Go to the line containing "ATOM 201 C C" in the records below and print it and every following line exactly, on through the line containing "ATOM 208 C C", then stop.

(Saved data entries)

==============================

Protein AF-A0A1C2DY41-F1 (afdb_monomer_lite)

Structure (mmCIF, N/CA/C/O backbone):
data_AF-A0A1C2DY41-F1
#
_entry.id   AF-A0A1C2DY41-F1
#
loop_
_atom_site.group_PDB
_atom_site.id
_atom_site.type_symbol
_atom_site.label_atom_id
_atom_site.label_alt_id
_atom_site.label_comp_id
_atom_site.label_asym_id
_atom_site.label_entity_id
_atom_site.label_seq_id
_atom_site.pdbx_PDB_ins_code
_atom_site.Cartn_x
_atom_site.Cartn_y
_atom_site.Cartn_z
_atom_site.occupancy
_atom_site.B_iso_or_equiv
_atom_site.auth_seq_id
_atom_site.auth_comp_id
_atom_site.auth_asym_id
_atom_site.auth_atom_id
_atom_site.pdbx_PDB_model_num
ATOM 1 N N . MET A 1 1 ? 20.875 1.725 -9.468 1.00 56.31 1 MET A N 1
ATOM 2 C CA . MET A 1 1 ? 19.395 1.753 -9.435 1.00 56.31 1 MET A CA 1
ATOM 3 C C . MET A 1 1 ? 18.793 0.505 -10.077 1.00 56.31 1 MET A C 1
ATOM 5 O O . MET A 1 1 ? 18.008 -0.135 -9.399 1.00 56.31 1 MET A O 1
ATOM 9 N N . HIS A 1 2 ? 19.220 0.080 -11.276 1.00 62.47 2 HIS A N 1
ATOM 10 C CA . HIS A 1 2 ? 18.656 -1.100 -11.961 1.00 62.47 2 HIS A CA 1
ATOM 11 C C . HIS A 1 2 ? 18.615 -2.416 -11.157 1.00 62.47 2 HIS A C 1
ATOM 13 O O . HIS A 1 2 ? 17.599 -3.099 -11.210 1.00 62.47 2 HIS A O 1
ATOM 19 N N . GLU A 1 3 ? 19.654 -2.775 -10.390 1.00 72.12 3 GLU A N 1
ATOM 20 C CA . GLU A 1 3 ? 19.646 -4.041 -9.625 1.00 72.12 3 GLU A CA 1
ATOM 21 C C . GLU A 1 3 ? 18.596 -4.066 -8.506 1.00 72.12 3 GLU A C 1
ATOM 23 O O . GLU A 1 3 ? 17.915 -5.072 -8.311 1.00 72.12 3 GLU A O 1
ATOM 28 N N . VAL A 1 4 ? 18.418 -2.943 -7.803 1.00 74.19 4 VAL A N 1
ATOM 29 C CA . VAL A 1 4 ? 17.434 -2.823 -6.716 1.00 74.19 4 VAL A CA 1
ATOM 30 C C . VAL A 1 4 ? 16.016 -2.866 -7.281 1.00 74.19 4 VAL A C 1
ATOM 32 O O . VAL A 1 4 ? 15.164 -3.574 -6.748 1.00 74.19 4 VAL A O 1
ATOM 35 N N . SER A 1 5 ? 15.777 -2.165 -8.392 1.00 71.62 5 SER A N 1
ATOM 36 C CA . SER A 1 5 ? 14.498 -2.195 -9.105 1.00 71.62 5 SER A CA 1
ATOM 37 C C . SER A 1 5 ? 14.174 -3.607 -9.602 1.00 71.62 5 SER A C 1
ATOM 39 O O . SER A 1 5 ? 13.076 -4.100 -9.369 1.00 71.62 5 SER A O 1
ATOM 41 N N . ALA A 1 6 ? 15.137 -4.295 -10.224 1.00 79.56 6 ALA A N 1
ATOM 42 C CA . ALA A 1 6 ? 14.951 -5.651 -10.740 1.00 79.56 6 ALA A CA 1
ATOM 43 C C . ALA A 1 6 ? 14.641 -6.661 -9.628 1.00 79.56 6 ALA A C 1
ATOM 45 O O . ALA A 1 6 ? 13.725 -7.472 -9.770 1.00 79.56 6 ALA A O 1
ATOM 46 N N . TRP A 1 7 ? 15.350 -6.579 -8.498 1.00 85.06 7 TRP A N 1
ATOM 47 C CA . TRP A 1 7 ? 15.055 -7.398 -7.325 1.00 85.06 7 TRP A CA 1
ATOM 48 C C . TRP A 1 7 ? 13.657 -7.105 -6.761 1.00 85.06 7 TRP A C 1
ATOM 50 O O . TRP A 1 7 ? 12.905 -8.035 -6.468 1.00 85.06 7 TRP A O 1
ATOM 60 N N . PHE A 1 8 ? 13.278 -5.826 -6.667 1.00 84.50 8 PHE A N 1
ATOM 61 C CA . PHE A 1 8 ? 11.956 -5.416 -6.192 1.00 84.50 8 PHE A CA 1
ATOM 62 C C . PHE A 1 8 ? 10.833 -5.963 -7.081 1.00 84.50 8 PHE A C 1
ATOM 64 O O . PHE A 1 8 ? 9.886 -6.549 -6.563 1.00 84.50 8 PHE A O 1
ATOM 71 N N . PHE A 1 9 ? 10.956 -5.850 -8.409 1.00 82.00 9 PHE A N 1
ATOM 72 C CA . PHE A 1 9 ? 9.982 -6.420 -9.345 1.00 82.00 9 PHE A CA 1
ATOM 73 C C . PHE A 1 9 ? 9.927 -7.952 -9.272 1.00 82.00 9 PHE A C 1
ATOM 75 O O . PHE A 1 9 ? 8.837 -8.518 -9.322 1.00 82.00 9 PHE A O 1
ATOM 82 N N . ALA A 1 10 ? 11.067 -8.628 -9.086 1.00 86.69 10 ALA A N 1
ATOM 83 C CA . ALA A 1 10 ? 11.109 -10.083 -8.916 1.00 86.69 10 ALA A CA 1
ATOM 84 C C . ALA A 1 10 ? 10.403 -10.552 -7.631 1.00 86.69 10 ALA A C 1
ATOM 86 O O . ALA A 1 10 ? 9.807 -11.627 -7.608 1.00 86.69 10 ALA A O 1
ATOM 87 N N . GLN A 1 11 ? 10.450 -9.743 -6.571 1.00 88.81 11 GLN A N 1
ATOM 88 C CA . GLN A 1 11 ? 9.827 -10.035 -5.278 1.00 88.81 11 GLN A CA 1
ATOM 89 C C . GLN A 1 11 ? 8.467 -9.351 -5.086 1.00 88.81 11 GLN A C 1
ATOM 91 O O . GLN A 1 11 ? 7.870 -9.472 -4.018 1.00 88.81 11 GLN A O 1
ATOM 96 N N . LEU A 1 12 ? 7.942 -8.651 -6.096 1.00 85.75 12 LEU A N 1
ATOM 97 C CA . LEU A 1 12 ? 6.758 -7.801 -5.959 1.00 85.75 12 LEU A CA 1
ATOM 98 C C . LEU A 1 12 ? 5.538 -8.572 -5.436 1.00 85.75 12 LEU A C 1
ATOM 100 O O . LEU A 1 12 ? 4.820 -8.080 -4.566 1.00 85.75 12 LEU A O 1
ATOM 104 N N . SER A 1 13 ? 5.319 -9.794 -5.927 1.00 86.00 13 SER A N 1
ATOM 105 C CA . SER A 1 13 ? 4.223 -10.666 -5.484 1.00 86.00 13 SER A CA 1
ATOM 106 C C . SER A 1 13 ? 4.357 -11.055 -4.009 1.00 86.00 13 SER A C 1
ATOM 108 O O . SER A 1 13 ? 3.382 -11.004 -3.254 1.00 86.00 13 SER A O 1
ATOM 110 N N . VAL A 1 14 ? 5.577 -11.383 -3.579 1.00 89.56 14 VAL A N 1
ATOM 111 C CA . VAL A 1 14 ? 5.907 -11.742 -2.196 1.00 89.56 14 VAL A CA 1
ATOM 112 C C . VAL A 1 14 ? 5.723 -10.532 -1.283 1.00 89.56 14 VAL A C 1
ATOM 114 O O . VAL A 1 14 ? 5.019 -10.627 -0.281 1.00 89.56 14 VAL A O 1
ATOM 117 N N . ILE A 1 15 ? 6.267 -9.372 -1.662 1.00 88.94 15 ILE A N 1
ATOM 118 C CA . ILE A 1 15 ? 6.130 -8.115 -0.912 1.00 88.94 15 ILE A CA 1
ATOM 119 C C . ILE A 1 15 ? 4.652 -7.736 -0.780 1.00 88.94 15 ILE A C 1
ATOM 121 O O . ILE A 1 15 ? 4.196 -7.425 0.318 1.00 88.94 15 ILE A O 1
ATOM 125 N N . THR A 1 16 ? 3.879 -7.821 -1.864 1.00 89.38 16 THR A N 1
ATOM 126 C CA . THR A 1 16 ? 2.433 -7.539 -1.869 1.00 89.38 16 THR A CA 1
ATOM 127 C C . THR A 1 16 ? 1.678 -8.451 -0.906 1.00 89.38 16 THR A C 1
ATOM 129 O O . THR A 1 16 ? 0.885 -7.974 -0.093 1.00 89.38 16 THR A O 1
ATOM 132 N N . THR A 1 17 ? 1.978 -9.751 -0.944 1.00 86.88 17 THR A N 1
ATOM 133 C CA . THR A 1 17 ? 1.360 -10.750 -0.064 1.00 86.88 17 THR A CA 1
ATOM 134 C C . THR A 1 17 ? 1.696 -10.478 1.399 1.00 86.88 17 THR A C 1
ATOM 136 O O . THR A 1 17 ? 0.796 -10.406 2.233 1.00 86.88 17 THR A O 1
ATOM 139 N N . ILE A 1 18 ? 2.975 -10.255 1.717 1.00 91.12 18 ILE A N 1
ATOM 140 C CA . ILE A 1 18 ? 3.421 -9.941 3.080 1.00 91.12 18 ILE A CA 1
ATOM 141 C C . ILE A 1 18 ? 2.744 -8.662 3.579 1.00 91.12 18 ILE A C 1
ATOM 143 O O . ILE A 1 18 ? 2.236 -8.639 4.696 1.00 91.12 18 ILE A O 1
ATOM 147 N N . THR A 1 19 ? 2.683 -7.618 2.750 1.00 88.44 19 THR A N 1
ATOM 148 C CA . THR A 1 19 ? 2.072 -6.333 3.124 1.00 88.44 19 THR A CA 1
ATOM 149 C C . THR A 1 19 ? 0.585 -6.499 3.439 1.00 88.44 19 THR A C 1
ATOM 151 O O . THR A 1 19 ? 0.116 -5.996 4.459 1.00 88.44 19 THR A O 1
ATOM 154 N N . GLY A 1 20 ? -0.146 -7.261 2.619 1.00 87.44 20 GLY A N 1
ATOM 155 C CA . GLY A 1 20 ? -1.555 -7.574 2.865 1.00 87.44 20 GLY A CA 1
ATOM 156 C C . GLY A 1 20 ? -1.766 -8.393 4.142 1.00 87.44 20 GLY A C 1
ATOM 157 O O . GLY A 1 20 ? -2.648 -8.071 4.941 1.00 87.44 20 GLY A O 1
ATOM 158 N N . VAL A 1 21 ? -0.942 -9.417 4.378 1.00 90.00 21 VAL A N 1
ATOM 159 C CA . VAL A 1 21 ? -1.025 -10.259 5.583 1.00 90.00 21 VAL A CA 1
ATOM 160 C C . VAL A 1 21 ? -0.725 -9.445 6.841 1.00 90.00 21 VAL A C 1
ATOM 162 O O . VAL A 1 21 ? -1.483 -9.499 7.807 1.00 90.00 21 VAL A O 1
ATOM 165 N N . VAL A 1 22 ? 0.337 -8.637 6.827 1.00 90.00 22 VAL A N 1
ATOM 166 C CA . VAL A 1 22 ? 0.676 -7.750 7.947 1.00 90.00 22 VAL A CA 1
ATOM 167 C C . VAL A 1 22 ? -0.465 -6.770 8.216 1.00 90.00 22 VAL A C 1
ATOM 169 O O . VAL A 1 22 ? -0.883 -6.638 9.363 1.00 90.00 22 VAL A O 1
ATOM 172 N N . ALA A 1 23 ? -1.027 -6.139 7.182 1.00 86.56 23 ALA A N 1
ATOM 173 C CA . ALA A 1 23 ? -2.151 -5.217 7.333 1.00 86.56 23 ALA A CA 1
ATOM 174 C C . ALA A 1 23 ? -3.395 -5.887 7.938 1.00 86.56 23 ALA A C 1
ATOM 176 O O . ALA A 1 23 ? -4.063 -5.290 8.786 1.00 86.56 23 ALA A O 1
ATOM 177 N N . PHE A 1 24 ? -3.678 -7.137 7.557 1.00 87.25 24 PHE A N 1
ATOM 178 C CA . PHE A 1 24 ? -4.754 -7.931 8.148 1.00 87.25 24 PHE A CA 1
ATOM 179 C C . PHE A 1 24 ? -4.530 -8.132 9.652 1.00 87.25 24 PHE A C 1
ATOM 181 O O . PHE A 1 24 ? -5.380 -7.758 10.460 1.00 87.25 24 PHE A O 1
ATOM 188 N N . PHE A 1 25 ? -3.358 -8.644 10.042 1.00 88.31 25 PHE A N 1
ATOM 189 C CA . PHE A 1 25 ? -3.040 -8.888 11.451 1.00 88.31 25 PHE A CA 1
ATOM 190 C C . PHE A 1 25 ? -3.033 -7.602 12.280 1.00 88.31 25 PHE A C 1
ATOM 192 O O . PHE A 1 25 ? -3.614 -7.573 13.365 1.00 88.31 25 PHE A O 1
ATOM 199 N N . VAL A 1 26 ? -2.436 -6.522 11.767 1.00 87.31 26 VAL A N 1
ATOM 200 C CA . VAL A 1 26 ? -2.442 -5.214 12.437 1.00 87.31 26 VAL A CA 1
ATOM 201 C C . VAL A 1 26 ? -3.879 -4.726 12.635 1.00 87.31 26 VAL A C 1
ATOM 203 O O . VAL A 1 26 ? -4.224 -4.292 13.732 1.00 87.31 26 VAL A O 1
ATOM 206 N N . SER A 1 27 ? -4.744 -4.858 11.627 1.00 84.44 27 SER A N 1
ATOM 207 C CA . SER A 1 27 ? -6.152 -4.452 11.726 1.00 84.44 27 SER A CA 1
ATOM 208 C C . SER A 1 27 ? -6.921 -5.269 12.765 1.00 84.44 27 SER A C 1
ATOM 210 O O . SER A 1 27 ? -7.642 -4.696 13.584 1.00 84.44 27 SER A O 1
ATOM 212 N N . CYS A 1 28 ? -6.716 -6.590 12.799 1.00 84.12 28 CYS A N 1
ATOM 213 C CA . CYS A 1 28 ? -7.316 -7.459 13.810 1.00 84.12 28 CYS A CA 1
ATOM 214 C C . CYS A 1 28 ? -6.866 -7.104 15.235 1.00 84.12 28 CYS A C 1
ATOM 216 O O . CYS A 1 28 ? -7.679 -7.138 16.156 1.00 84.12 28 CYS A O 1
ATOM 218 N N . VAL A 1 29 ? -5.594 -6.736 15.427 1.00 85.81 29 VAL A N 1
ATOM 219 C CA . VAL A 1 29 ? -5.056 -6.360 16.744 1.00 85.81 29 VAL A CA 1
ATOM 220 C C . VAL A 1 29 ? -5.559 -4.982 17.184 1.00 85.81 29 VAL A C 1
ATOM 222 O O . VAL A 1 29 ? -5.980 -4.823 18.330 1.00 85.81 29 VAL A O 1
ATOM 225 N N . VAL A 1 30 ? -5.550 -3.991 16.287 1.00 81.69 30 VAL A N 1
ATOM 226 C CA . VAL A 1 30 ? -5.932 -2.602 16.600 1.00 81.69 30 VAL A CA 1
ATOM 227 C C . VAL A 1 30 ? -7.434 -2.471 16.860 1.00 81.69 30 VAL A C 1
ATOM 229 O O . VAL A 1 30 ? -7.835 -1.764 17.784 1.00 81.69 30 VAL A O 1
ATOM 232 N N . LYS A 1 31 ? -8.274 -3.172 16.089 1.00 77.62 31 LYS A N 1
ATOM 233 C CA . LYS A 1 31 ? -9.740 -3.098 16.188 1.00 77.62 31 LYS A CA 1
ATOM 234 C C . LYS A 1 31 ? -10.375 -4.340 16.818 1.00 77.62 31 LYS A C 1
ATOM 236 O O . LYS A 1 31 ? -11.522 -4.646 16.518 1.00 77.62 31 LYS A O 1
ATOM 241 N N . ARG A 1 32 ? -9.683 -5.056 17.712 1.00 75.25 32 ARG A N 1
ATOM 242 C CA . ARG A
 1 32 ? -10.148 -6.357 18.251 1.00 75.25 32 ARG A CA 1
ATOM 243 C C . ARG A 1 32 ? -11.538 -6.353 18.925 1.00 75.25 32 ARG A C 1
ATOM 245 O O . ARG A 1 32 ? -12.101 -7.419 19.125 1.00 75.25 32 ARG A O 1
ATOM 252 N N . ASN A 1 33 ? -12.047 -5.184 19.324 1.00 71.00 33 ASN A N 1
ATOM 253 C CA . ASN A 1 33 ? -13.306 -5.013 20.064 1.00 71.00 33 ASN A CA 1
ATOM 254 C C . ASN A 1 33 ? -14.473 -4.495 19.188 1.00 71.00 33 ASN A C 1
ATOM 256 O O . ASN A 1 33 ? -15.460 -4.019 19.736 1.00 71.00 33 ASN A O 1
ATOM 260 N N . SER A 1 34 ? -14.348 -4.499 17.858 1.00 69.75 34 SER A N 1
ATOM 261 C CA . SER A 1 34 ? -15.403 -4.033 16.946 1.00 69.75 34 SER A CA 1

==============================

Task solution:
ATOM 201 C C . VAL A 1 26 ? -3.879 -4.726 12.635 1.00 87.31 26 VAL A C 1
ATOM 203 O O . VAL A 1 26 ? -4.224 -4.292 13.732 1.00 87.31 26 VAL A O 1
ATOM 206 N N . SER A 1 27 ? -4.744 -4.858 11.627 1.00 84.44 27 SER A N 1
ATOM 207 C CA . SER A 1 27 ? -6.152 -4.452 11.726 1.00 84.44 27 SER A CA 1
ATOM 208 C C . SER A 1 27 ? -6.921 -5.269 12.765 1.00 84.44 27 SER A C 1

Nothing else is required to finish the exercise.